Harder Issues where we Need Hypotheses
Now we try something harder that does not even have a stack trace:
Sometimes I have an issue on Production and the database is not responding with the results I would expect. Please help me. It's in the area of races. Sometimes it looks like there is just no connection to the DB.
How will CoPilot handle that?

We see that it helped telling in the SKILL.md that there should be no guesses. Thanks to those hypotheses listed we can deliver more evidence first before aimlessly trying to solve an unclear issue.
Consequences of Having a Debug Skill
For me mainly two aspects were important:
- There’s a well defined debug procedure that allows to use AI.
- But on the other hand, AI debugging should be kept inside some boundaries.

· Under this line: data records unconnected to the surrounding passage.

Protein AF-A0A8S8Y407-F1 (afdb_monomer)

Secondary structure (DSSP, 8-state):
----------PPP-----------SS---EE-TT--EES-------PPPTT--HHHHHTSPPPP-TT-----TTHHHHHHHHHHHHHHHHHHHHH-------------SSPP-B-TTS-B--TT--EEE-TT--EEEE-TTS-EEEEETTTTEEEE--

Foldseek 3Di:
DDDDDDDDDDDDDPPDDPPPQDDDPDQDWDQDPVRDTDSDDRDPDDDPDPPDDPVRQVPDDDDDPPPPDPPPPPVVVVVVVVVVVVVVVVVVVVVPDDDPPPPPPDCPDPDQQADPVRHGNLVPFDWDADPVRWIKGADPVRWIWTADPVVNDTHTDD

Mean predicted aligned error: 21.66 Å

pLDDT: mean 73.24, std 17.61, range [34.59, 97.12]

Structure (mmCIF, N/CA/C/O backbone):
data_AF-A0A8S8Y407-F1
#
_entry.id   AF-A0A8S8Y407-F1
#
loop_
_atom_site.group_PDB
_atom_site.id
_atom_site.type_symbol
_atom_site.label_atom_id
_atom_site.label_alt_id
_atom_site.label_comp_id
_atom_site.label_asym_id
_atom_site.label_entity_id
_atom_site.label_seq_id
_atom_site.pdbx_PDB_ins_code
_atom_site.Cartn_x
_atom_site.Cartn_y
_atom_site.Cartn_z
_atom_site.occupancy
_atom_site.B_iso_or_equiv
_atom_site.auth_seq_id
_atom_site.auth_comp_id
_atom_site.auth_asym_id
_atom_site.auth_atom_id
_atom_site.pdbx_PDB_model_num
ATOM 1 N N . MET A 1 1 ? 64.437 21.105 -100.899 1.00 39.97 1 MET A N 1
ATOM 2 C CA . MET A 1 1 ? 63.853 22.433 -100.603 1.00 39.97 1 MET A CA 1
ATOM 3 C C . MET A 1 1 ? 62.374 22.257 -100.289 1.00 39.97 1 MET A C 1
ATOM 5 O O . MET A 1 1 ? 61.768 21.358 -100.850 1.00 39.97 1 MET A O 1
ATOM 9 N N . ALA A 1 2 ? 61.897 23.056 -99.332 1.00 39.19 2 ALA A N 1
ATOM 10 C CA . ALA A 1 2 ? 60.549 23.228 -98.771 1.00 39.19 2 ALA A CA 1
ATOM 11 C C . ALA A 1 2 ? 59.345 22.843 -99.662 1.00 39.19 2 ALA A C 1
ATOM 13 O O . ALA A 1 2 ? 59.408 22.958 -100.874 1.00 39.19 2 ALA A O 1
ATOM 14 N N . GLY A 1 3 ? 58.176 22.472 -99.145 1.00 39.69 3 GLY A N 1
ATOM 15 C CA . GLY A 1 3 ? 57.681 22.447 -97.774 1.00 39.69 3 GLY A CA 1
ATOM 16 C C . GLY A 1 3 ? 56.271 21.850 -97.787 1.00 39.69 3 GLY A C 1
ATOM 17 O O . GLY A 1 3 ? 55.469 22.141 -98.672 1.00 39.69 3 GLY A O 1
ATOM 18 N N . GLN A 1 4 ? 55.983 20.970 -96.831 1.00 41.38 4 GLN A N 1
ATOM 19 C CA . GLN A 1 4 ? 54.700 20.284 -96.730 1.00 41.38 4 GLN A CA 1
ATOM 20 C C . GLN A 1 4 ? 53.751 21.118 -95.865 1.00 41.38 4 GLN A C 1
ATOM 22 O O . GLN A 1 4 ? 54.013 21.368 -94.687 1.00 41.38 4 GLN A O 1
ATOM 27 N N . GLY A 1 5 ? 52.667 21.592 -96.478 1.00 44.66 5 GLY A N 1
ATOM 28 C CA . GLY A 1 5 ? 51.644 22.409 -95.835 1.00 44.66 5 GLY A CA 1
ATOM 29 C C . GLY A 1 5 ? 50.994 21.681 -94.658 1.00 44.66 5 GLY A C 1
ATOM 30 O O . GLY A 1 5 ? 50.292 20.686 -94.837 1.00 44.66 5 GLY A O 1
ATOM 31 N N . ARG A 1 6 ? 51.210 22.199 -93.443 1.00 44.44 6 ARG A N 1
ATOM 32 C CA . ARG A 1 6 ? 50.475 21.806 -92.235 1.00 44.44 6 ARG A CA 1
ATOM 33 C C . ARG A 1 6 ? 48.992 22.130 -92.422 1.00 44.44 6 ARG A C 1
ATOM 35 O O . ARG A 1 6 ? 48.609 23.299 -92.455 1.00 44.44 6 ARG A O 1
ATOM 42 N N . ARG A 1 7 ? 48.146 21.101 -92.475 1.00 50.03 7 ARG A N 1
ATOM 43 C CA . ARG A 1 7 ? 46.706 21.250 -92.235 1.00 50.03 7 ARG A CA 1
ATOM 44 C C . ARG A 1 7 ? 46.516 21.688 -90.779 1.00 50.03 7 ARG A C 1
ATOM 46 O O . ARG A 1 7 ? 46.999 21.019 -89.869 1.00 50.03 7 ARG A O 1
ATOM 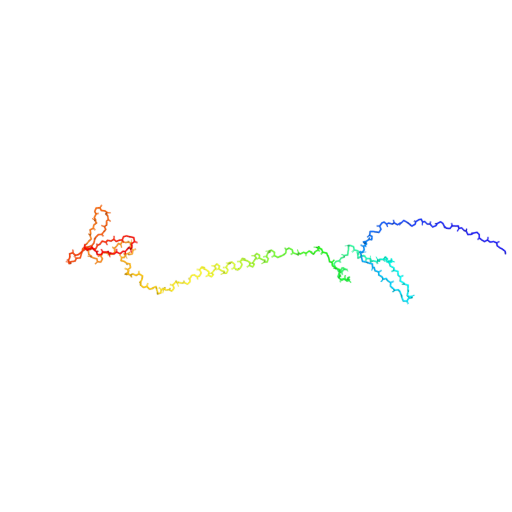53 N N . LYS A 1 8 ? 45.857 22.830 -90.562 1.00 45.12 8 LYS A N 1
ATOM 54 C CA . LYS A 1 8 ? 45.428 23.279 -89.232 1.00 45.1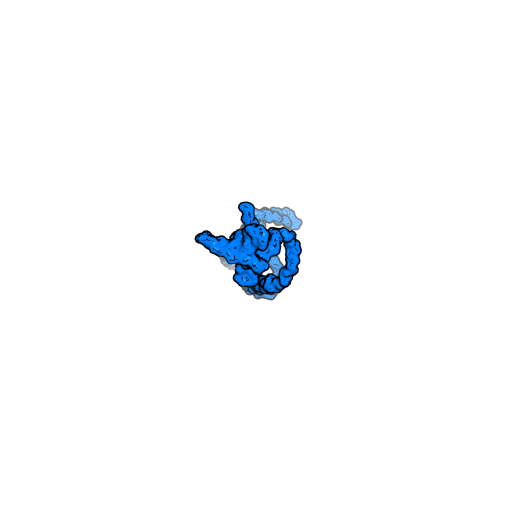2 8 LYS A CA 1
ATOM 55 C C . LYS A 1 8 ? 44.392 22.282 -88.704 1.00 45.12 8 LYS A C 1
ATOM 57 O O . LYS A 1 8 ? 43.313 22.179 -89.277 1.00 45.12 8 LYS A O 1
ATOM 62 N N . ALA A 1 9 ? 44.717 21.557 -87.639 1.00 42.84 9 ALA A N 1
ATOM 63 C CA . ALA A 1 9 ? 43.720 20.842 -86.853 1.00 42.84 9 ALA A CA 1
ATOM 64 C C . ALA A 1 9 ? 42.997 21.872 -85.975 1.00 42.84 9 ALA A C 1
ATOM 66 O O . ALA A 1 9 ? 43.631 22.539 -85.158 1.00 42.84 9 ALA A O 1
ATOM 67 N N . SER A 1 10 ? 41.695 22.061 -86.190 1.00 44.00 10 SER A N 1
ATOM 68 C CA . SER A 1 10 ? 40.852 22.843 -85.290 1.00 44.00 10 SER A CA 1
ATOM 69 C C . SER A 1 10 ? 40.617 22.025 -84.023 1.00 44.00 10 SER A C 1
ATOM 71 O O . SER A 1 10 ? 39.919 21.013 -84.056 1.00 44.00 10 SER A O 1
ATOM 73 N N . THR A 1 11 ? 41.220 22.444 -82.917 1.00 46.34 11 THR A N 1
ATOM 74 C CA . THR A 1 11 ? 40.909 21.928 -81.583 1.00 46.34 11 THR A CA 1
ATOM 75 C C . THR A 1 11 ? 39.425 22.190 -81.288 1.00 46.34 11 THR A C 1
ATOM 77 O O . THR A 1 11 ? 38.999 23.340 -81.423 1.00 46.34 11 THR A O 1
ATOM 80 N N . PRO A 1 12 ? 38.614 21.181 -80.924 1.00 45.31 12 PRO A N 1
ATOM 81 C CA . PRO A 1 12 ? 37.243 21.428 -80.492 1.00 45.31 12 PRO A CA 1
ATOM 82 C C . PRO A 1 12 ? 37.247 22.196 -79.157 1.00 45.31 12 PRO A C 1
ATOM 84 O O . PRO A 1 12 ? 38.159 22.001 -78.348 1.00 45.31 12 PRO A O 1
ATOM 87 N N . PRO A 1 13 ? 36.261 23.075 -78.903 1.00 41.97 13 PRO A N 1
ATOM 88 C CA . PRO A 1 13 ? 36.159 23.761 -77.623 1.00 41.97 13 PRO A CA 1
ATOM 89 C C . PRO A 1 13 ? 35.957 22.732 -76.506 1.00 41.97 13 PRO A C 1
ATOM 91 O O . PRO A 1 13 ? 35.104 21.851 -76.601 1.00 41.97 13 PRO A O 1
ATOM 94 N N . PHE A 1 14 ? 36.760 22.847 -75.450 1.00 39.72 14 PHE A N 1
ATOM 95 C CA . PHE A 1 14 ? 36.570 22.101 -74.212 1.00 39.72 14 PHE A CA 1
ATOM 96 C C . PHE A 1 14 ? 35.231 22.552 -73.610 1.00 39.72 14 PHE A C 1
ATOM 98 O O . PHE A 1 14 ? 35.125 23.641 -73.050 1.00 39.72 14 PHE A O 1
ATOM 105 N N . THR A 1 15 ? 34.182 21.748 -73.783 1.00 37.25 15 THR A N 1
ATOM 106 C CA . THR A 1 15 ? 32.929 21.915 -73.046 1.00 37.25 15 THR A CA 1
ATOM 107 C C . THR A 1 15 ? 33.207 21.554 -71.594 1.00 37.25 15 THR A C 1
ATOM 109 O O . THR A 1 15 ? 33.298 20.382 -71.234 1.00 37.25 15 THR A O 1
ATOM 112 N N . THR A 1 16 ? 33.374 22.568 -70.752 1.00 41.62 16 THR A N 1
ATOM 113 C CA . THR A 1 16 ? 33.396 22.395 -69.302 1.00 41.62 16 THR A CA 1
ATOM 114 C C . THR A 1 16 ? 31.968 22.087 -68.859 1.00 41.62 16 THR A C 1
ATOM 116 O O . THR A 1 16 ? 31.121 22.977 -68.801 1.00 41.62 16 THR A O 1
ATOM 119 N N . ALA A 1 17 ? 31.672 20.816 -68.586 1.00 34.59 17 ALA A N 1
ATOM 120 C CA . ALA A 1 17 ? 30.504 20.471 -67.784 1.00 34.59 17 ALA A CA 1
ATOM 121 C C . ALA A 1 17 ? 30.664 21.121 -66.394 1.00 34.59 17 ALA A C 1
ATOM 123 O O . ALA A 1 17 ? 31.796 21.218 -65.907 1.00 34.59 17 ALA A O 1
ATOM 124 N N . PRO A 1 18 ? 29.585 21.592 -65.746 1.00 36.25 18 PRO A N 1
ATOM 125 C CA . PRO A 1 18 ? 29.682 22.174 -64.417 1.00 36.25 18 PRO A CA 1
ATOM 126 C C . PRO A 1 18 ? 30.020 21.073 -63.404 1.00 36.25 18 PRO A C 1
ATOM 128 O O . PRO A 1 18 ? 29.142 20.429 -62.838 1.00 36.25 18 PRO A O 1
ATOM 131 N N . THR A 1 19 ? 31.313 20.839 -63.178 1.00 41.56 19 THR A N 1
ATOM 132 C CA . THR A 1 19 ? 31.792 20.060 -62.038 1.00 41.56 19 THR A CA 1
ATOM 133 C C . THR A 1 19 ? 31.415 20.837 -60.787 1.00 41.56 19 THR A C 1
ATOM 135 O O . THR A 1 19 ? 31.986 21.891 -60.504 1.00 41.56 19 THR A O 1
ATOM 138 N N . SER A 1 20 ? 30.427 20.332 -60.051 1.00 43.19 20 SER A N 1
ATOM 139 C CA . SER A 1 20 ? 30.038 20.852 -58.743 1.00 43.19 20 SER A CA 1
ATOM 140 C C . SER A 1 20 ? 31.148 20.553 -57.729 1.00 43.19 20 SER A C 1
ATOM 142 O O . SER A 1 20 ? 31.072 19.616 -56.940 1.00 43.19 20 SER A O 1
ATOM 144 N N . GLY A 1 21 ? 32.238 21.318 -57.802 1.00 42.22 21 GLY A N 1
ATOM 145 C CA . GLY A 1 21 ? 33.346 21.264 -56.859 1.00 42.22 21 GLY A CA 1
ATOM 146 C C . GLY A 1 21 ? 32.949 21.953 -55.559 1.00 42.22 21 GLY A C 1
ATOM 147 O O . GLY A 1 21 ? 32.717 23.162 -55.529 1.00 42.22 21 GLY A O 1
ATOM 148 N N . ARG A 1 22 ? 32.869 21.189 -54.469 1.00 51.09 22 ARG A N 1
ATOM 149 C CA . ARG A 1 22 ? 32.662 21.727 -53.121 1.00 51.09 22 ARG A CA 1
ATOM 150 C C . ARG A 1 22 ? 33.908 22.529 -52.727 1.00 51.09 22 ARG A C 1
ATOM 152 O O . ARG A 1 22 ? 34.977 21.949 -52.562 1.00 51.09 22 ARG A O 1
ATOM 159 N N . ARG A 1 23 ? 33.792 23.857 -52.592 1.00 44.41 23 ARG A N 1
ATOM 160 C CA . ARG A 1 23 ? 34.873 24.689 -52.034 1.00 44.41 23 ARG A CA 1
ATOM 161 C C . ARG A 1 23 ? 35.049 24.322 -50.560 1.00 44.41 23 ARG A C 1
ATOM 163 O O . ARG A 1 23 ? 34.160 24.584 -49.755 1.00 44.41 23 ARG A O 1
ATOM 170 N N . LEU A 1 24 ? 36.167 23.688 -50.227 1.00 48.56 24 LEU A N 1
ATOM 171 C CA . LEU A 1 24 ? 36.634 23.560 -48.848 1.00 48.56 24 LEU A CA 1
ATOM 172 C C . LEU A 1 24 ? 37.102 24.954 -48.395 1.00 48.56 24 LEU A C 1
ATOM 174 O O . LEU A 1 24 ? 37.791 25.640 -49.145 1.00 48.56 24 LEU A O 1
ATOM 178 N N . SER A 1 25 ? 36.664 25.400 -47.220 1.00 50.00 25 SER A N 1
ATOM 179 C CA . SER A 1 25 ? 36.916 26.746 -46.679 1.00 50.00 25 SER A CA 1
ATOM 180 C C . SER A 1 25 ? 38.300 26.924 -46.044 1.00 50.00 25 SER A C 1
ATOM 182 O O . SER A 1 25 ? 38.619 28.031 -45.619 1.00 50.00 25 SER A O 1
ATOM 184 N N . ASP A 1 26 ? 39.122 25.875 -46.020 1.00 56.00 26 ASP A N 1
ATOM 185 C CA . ASP A 1 26 ? 40.464 25.909 -45.442 1.00 56.00 26 ASP A CA 1
ATOM 186 C C . ASP A 1 26 ? 41.525 25.961 -46.557 1.00 56.00 26 ASP A C 1
ATOM 188 O O . ASP A 1 26 ? 41.478 25.137 -47.479 1.00 56.00 26 ASP A O 1
ATOM 192 N N . PRO A 1 27 ? 42.478 26.915 -46.520 1.00 58.06 27 PRO A N 1
ATOM 193 C CA . PRO A 1 27 ? 43.528 27.006 -47.527 1.00 58.06 27 PRO A CA 1
ATOM 194 C C . PRO A 1 27 ? 44.491 25.819 -47.388 1.00 58.06 27 PRO A C 1
ATOM 196 O O . PRO A 1 27 ? 45.214 25.697 -46.402 1.00 58.06 27 PRO A O 1
ATOM 199 N N . LEU A 1 28 ? 44.497 24.933 -48.385 1.00 62.00 28 LEU A N 1
ATOM 200 C CA . LEU A 1 28 ? 45.451 23.829 -48.487 1.00 62.00 28 LEU A CA 1
ATOM 201 C C . LEU A 1 28 ? 46.756 24.357 -49.098 1.00 62.00 28 LEU A C 1
ATOM 203 O O . LEU A 1 28 ? 46.808 24.633 -50.296 1.00 62.00 28 LEU A O 1
ATOM 207 N N . GLU A 1 29 ? 47.809 24.492 -48.293 1.00 60.31 29 GLU A N 1
ATOM 208 C CA . GLU A 1 29 ? 49.157 24.761 -48.801 1.00 60.31 29 GLU A CA 1
ATOM 209 C C . GLU A 1 29 ? 49.794 23.448 -49.274 1.00 60.31 29 GLU A C 1
ATOM 211 O O . GLU A 1 29 ? 49.986 22.515 -48.493 1.00 60.31 29 GLU A O 1
ATOM 216 N N . VAL A 1 30 ? 50.114 23.363 -50.568 1.00 62.12 30 VAL A N 1
ATOM 217 C CA . VAL A 1 30 ? 50.794 22.199 -51.149 1.00 62.12 30 VAL A CA 1
ATOM 218 C C . VAL A 1 30 ? 52.229 22.592 -51.481 1.00 62.12 30 VAL A C 1
ATOM 220 O O . VAL A 1 30 ? 52.463 23.433 -52.350 1.00 62.12 30 VAL A O 1
ATOM 223 N N . ILE A 1 31 ? 53.194 21.965 -50.806 1.00 66.31 31 ILE A N 1
ATOM 224 C CA . ILE A 1 31 ? 54.627 22.128 -51.072 1.00 66.31 31 ILE A CA 1
ATOM 225 C C . ILE A 1 31 ? 55.105 20.888 -51.826 1.00 66.31 31 ILE A C 1
ATOM 227 O O . ILE A 1 31 ? 54.992 19.770 -51.330 1.00 66.31 31 ILE A O 1
ATOM 231 N N . THR A 1 32 ? 55.622 21.072 -53.041 1.00 64.50 32 THR A N 1
ATOM 232 C CA . THR A 1 32 ? 56.244 19.975 -53.808 1.00 64.50 32 THR A CA 1
ATOM 233 C C . THR A 1 32 ? 57.724 19.824 -53.446 1.00 64.50 32 THR A C 1
ATOM 235 O O . THR A 1 32 ? 58.357 20.801 -53.052 1.00 64.50 32 THR A O 1
ATOM 238 N N . ASP A 1 33 ? 58.325 18.653 -53.692 1.00 66.88 33 ASP A N 1
ATOM 239 C CA . ASP A 1 33 ? 59.757 18.366 -53.429 1.00 66.88 33 ASP A CA 1
ATOM 240 C C . ASP A 1 33 ? 60.740 19.349 -54.096 1.00 66.88 33 ASP A C 1
ATOM 242 O O . ASP A 1 33 ? 61.913 19.431 -53.737 1.00 66.88 33 ASP A O 1
ATOM 246 N N . LYS A 1 34 ? 60.263 20.124 -55.078 1.00 68.44 34 LYS A N 1
ATOM 247 C CA . LYS A 1 34 ? 61.006 21.201 -55.746 1.00 68.44 34 LYS A CA 1
ATOM 248 C C . LYS A 1 34 ? 60.827 22.591 -55.108 1.00 68.44 34 LYS A C 1
ATOM 250 O O . LYS A 1 34 ? 61.168 23.578 -55.751 1.00 68.44 34 LYS A O 1
ATOM 255 N N . LEU A 1 35 ? 60.290 22.677 -53.886 1.00 53.75 35 LEU A N 1
ATOM 256 C CA . LEU A 1 35 ? 59.983 23.918 -53.149 1.00 53.75 35 LEU A CA 1
ATOM 257 C C . LEU A 1 35 ? 59.075 24.906 -53.906 1.00 53.75 35 LEU A C 1
ATOM 259 O O . LEU A 1 35 ? 59.162 26.120 -53.731 1.00 53.75 35 LEU A O 1
ATOM 263 N N . ILE A 1 36 ? 58.173 24.392 -54.740 1.00 63.75 36 ILE A N 1
ATOM 264 C CA . ILE A 1 36 ? 57.115 25.205 -55.342 1.00 63.75 36 ILE A CA 1
ATOM 265 C C . ILE A 1 36 ? 55.959 25.221 -54.336 1.00 63.75 36 ILE A C 1
ATOM 267 O O . ILE A 1 36 ? 55.369 24.172 -54.074 1.00 63.75 36 ILE A O 1
ATOM 271 N N . SER A 1 37 ? 55.685 26.387 -53.744 1.00 57.28 37 SER A N 1
ATOM 272 C CA . SER A 1 37 ? 54.518 26.622 -52.883 1.00 57.28 37 SER A CA 1
ATOM 273 C C . SER A 1 37 ? 53.401 27.241 -53.725 1.00 57.28 37 SER A C 1
ATOM 275 O O . SER A 1 37 ? 53.624 28.224 -54.436 1.00 57.28 37 SER A O 1
ATOM 277 N N . SER A 1 38 ? 52.216 26.630 -53.690 1.00 64.94 38 SER A N 1
ATOM 278 C CA . SER A 1 38 ? 51.000 27.156 -54.314 1.00 64.94 38 SER A CA 1
ATOM 279 C C . SER A 1 38 ? 49.887 27.215 -53.275 1.00 64.94 38 SER A C 1
ATOM 281 O O . SER A 1 38 ? 49.579 26.210 -52.636 1.00 64.94 38 SER A O 1
ATOM 283 N N . THR A 1 39 ? 49.273 28.389 -53.129 1.00 60.34 39 THR A N 1
ATOM 284 C CA . THR A 1 39 ? 48.116 28.620 -52.244 1.00 60.34 39 THR A CA 1
ATOM 285 C C . THR A 1 39 ? 46.786 28.290 -52.931 1.00 60.34 39 THR A C 1
AT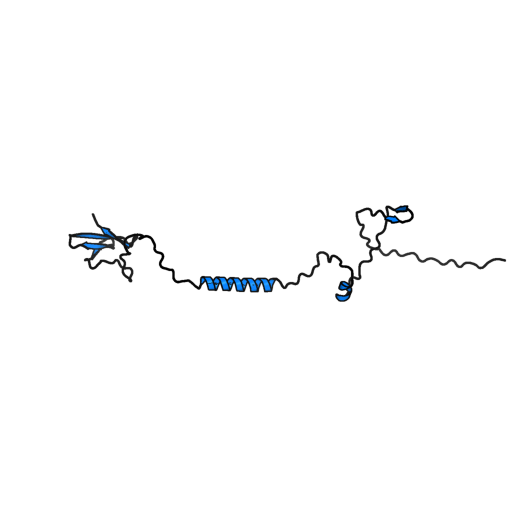OM 287 O O . THR A 1 39 ? 45.755 28.187 -52.273 1.00 60.34 39 THR A O 1
ATOM 290 N N . GLU A 1 40 ? 46.792 28.106 -54.255 1.00 62.38 40 GLU A N 1
ATOM 291 C CA . GLU A 1 40 ? 45.631 27.632 -55.004 1.00 62.38 40 GLU A CA 1
ATOM 292 C C . GLU A 1 40 ? 45.895 26.191 -55.459 1.00 62.38 40 GLU A C 1
ATOM 294 O O . GLU A 1 40 ? 46.779 25.922 -56.278 1.00 62.38 40 GLU A O 1
ATOM 299 N N . ALA A 1 41 ? 45.153 25.250 -54.879 1.00 62.34 41 ALA A N 1
ATOM 300 C CA . ALA A 1 41 ? 45.185 23.839 -55.232 1.00 62.34 41 ALA A CA 1
ATOM 301 C C . ALA A 1 41 ? 43.749 23.336 -55.407 1.00 62.34 41 ALA A C 1
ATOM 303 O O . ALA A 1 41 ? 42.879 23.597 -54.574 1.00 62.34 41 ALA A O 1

We all know that LLMs and coding agents try to always find a solution. I have seen coding agents iterating forever to find an issue. With above solution I wanted to prevent this endless loop of stupidly trying to solve and issue that might not even be in the context of the application. That is why the stopping condition is very important. The hypotheses and the collection of more evidence help to pinpoint the issue.
Developers will use AI to debug. That is guaranteed. I still believe that there should be a general understanding of issues. This helps to steer the agent better for further changes. That is why I also wanted a diagram as output. The diagram should explain the problem such that the develop understands in a few seconds what was happening.